# MV Reaveley



## vangooler (Nov 7, 2005)

I was an SOS on this vessel from Feb 56- Jan 57. She was almost new when I joined her, and I believe she was owned by Reynolds of Newcastle. I have searched the 'net high and low for some history on her but to no avail. Anyone know of her whereabouts. Any guidance would be much appreciated. Thanks.


----------



## Les Gibson (Apr 24, 2004)

Pretty sure the Reaveley was owned by Stephens Suttuns of Newcastle.

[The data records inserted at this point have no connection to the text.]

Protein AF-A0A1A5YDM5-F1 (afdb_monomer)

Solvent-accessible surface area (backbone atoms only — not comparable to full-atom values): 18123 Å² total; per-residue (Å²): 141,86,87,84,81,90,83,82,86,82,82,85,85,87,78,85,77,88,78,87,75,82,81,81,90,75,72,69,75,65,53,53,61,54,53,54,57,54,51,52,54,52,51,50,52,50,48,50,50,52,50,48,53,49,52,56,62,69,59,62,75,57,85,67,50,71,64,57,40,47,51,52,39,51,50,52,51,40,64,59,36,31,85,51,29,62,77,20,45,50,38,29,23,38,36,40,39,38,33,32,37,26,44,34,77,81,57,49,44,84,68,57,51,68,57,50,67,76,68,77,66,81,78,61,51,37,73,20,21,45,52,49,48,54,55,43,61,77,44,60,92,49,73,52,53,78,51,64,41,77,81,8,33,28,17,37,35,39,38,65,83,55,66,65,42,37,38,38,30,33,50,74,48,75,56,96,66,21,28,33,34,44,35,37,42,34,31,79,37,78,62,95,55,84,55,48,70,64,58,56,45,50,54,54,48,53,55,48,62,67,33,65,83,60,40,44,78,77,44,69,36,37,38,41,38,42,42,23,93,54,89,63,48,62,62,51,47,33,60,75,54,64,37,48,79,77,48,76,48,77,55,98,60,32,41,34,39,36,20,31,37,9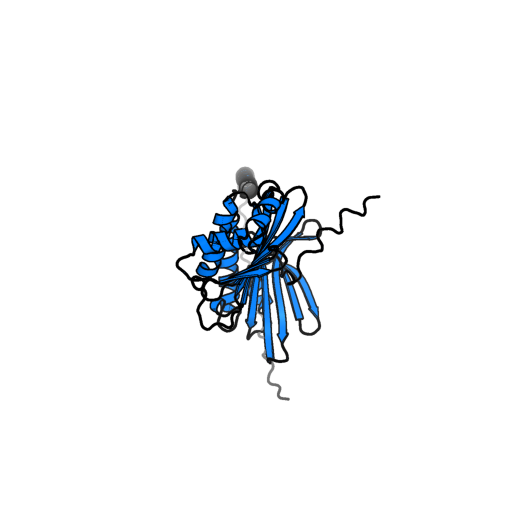2,81,52,69,54,66,37,80,72,55,102,86,48,62,28,28,32,22,32,36,40,34,62,37,75,91,76,75,41,34,37,38,39,41,14,31,19,50,71,73,69,97,66,76,92,69,78,87,68,74,81,80,78,82,79,130

Nearest PDB structures (foldseek):
  2o3o-assembly3_E  TM=2.732E-01  e=9.378E-02  Bacillus subtilis
  1b6f-assembly1_A  TM=4.244E-01  e=1.188E+00  Betula pendula
  4euz-assembly1_A  TM=3.661E-01  e=9.434E-01  Serratia fonticola
  4ev4-assembly1_A  TM=3.649E-01  e=8.406E-01  Serratia fonticola

Organism: NCBI:txid1844972

Secondary structure (DSSP, 8-state):
-----PPPPPP--------------S-HHHHHHHHHHHHHHHHHHHHHHHHHHHHHHHS------HHHHHHHHHHHHHHHHHTTSTT-GGGSEEEEEEEEEEETTTS--TTTHHHHGGGT--S--SHHHHHHHHHHHHTTTS--EEEEETTTTEEEEE-GGGTTEEEEEEEEEEETTEEEEEEEEEE-S-SSS---HHHHHHHHHHHHHHHTTT-EEEEEEEEEEEEES-TTHHHHHHHHHTPEEEEEEEETTEEEEEEE-TT-S--EEEETTEEE-EEEEEEEETTTTEEEEEEEES----S--S-TTSTTSS---

Mean predicted aligned error: 12.62 Å

Foldseek 3Di:
DDDDDDDDDDDDDDDDDDDDDDDDPDDPPVVVVVVVVVVVVVVVVVVVVVVVVVVVVVVVVPVDDPLNLVLQQLVLVQVLQQVFFDVGLQLWKKKKKWKKKFALVRQVCVVVLVVVVVVPDDQCAGPQSVLLVVLCVVVVVFPKDWDADDSNQWIWIDGVVLPAWIKIKGFPQDDPRITIIMIMTIGDSPDPDGGDSVSVSVSVVSSVVSCVVGMDGPDMKMKIKHWGPDDCSVVVSCVSQVWDWDDWDDPDQKTKTWTDHPSHDAWDDDDDPDITFKMKMWHCDPVVNTIMIMIMTRYPDDPDDDDPPPPPPPPDD

InterPro domains:
  IPR014794 Sporulation protein SpoIIT [PF08680] (233-302)

Sequence (317 aa):
MYIPPRFILKPETRRKQRGASSPRRGGKDERRKKALRGAGAAGLLLACLLVLAFLINKDADLSVSPIQAIEQDVKLLWDWSDGLLVGGAASAAWSIRMDAELPAAAGGLGKQEAEASSAGFGETTGTAGRLASEWLAGNASAGGETVVRNDGRTATVTSPEYSDIVITIHDAGVEDGKTRLVILLERSGQTGDVTTADSLLAAAGRLAEKMDGGAAIVGTSFKVRGFTESSGAAHTLQRLALAEQLETYDEDGTYSATMYTGKLRHRAGLDGRRNANLQVSEHNNTERDAVELTIGVPLISGDFGGTDAVTNAQNGE

Structure (mmCIF, N/CA/C/O backbone):
data_AF-A0A1A5YDM5-F1
#
_entry.id   AF-A0A1A5YDM5-F1
#
loop_
_atom_site.group_PDB
_atom_site.id
_atom_site.type_symbol
_atom_site.label_atom_id
_atom_site.label_alt_id
_atom_site.label_comp_id
_atom_site.label_asym_id
_atom_site.label_entity_id
_atom_site.label_seq_id
_atom_site.pdbx_PDB_ins_code
_atom_site.Cartn_x
_atom_site.Cartn_y
_atom_site.Cartn_z
_atom_site.occupancy
_atom_site.B_iso_or_equiv
_atom_site.auth_seq_id
_atom_site.auth_comp_id
_atom_site.auth_asym_id
_atom_site.auth_atom_id
_atom_site.pdbx_PDB_model_num
ATOM 1 N N . MET A 1 1 ? -43.700 -6.085 23.415 1.00 47.88 1 MET A N 1
ATOM 2 C CA . MET A 1 1 ? -43.638 -4.881 24.273 1.00 47.88 1 MET A CA 1
ATOM 3 C C . MET A 1 1 ? -43.635 -5.348 25.720 1.00 47.88 1 MET A C 1
ATOM 5 O O . MET A 1 1 ? -44.654 -5.828 26.196 1.00 47.88 1 MET A O 1
ATOM 9 N N . TYR A 1 2 ? -42.470 -5.341 26.363 1.00 44.53 2 TYR A N 1
ATOM 10 C CA . TYR A 1 2 ? -42.283 -5.828 27.729 1.00 44.53 2 TYR A CA 1
ATOM 11 C C . TYR A 1 2 ? -41.262 -4.910 28.404 1.00 44.53 2 TYR A C 1
ATOM 13 O O . TYR A 1 2 ? -40.139 -4.784 27.924 1.00 44.53 2 TYR A O 1
ATOM 21 N N . ILE A 1 3 ? -41.692 -4.214 29.455 1.00 56.19 3 ILE A N 1
ATOM 22 C CA . ILE A 1 3 ? -40.880 -3.296 30.262 1.00 56.19 3 ILE A CA 1
ATOM 23 C C . ILE A 1 3 ? -40.714 -3.934 31.643 1.00 56.19 3 ILE A C 1
ATOM 25 O O . ILE A 1 3 ? -41.722 -4.166 32.313 1.00 56.19 3 ILE A O 1
ATOM 29 N N . PRO A 1 4 ? -39.472 -4.163 32.100 1.00 60.69 4 PRO A N 1
ATOM 30 C CA . PRO A 1 4 ? -39.194 -4.205 33.535 1.00 60.69 4 PRO A CA 1
ATOM 31 C C . PRO A 1 4 ? -37.873 -3.464 33.887 1.00 60.69 4 PRO A C 1
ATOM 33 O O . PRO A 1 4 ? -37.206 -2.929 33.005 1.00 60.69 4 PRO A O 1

Built at the Neptune yard of Swan Hunter, on the Tyne


----------



## Hugh MacLean (Nov 18, 2005)

Got this from the web:

*Vessel Name: *REAVELEY
*Vessel ID: *500115504
*Vessel Type: *Motor vessel
*Tonnage: *8,297 gross
*Owner: *STEPHENS, SUTTON LTD.
*Built: *1956
*Engine: *Motorship
*Date of Fate: *1975
*Type of Fate: *Broken up

Rgds


----------



## Bruce Carson (Jun 14, 2005)

Built for Stephens, Sutton of Newcastle in 1956 (6,072GT) by Swan Hunter & Wigham Richardson at their Neptune Yard, Wallsend.
Became the 'Toula Xilas' in 1967, the 'Mary H' in 1973 and was damaged by grounding in November 1974 in the Balabac Strait. Refloated the next month and broken up at Kaohsiung the following year.

Bruce C


----------



## vangooler (Nov 7, 2005)

Thanks a lot for the information on this vessel. I did get the owners name wrong,but mind you these days that's not unusual! Hugh, how did you find this on the web I thought I had searched everywhere? I should have come to SN in the first place.Once again you have come through. Thanks again. Ian


----------



## ruud (Dec 6, 2004)

Ahoy,

Here her details as written in LR:
Name:REAVELEY
Built:01-1956
LR:529104
Call/Flag Sign:GTPS
Owner:The Walton Shipping Co.Ltd.
Manager:Stephens-Sutton Ltd.
P.o.R.:Newcastle
Flag:British
Tons:
GT:6072
Summer:3253
DWT:10000
LOA x B x D:465'9" x 60'3" x 26'5"
Eng:Oil Eng. 2SA 4Cy.670x2320 Doxford

Note: Wharf as mentioned above


----------



## Hugh MacLean (Nov 18, 2005)

vangooler said:


> Hugh, how did you find this on the web I thought I had searched everywhere? I should have come to SN in the first place.Once again you have come through. Thanks again. Ian


http://www.nzmaritimeindex.org.nz/ixvessel.asp?ID=101007484&name=REAVELEY&gsn=&owner=&num=&typ=&tid=0&tix=0&pix=0&SourceID=&refid=&hit=1

There is more than one way of using a search engine. It is not easy for me to visit the National Archives and other major museums so I have to do a lot of it online. The information is out there. 

Glad to have helped

Rgds


----------



## parminters (Jun 6, 2008)

My friend, Alan Roberts, was a crew member on the MV Reaveley, Now living in the Philippines (under a Mango tree) Alan would be thrilled to make contact with any old Reaveley shipmates, or to be able to track a photograph of her.

James 'Louis' Parminter


----------



## scorcher (Jul 2, 2007)

Hi...I have just uploaded a photo for you
the URL is;
http://www.shipsnostalgia.com/gallery/showphoto.php/photo/121980
Best Wishes scorcher


----------



## vangooler (Nov 7, 2005)

Hi Parminter, I was on her for one trip Feb.1956-Jan.1957. I didn't have a picture of her,but I do now thanks to Scorcher. But I do have some old B/W crew pictures. I'm not sure how to post them but I could scan and e-mail them,if they are any good to your friend.


----------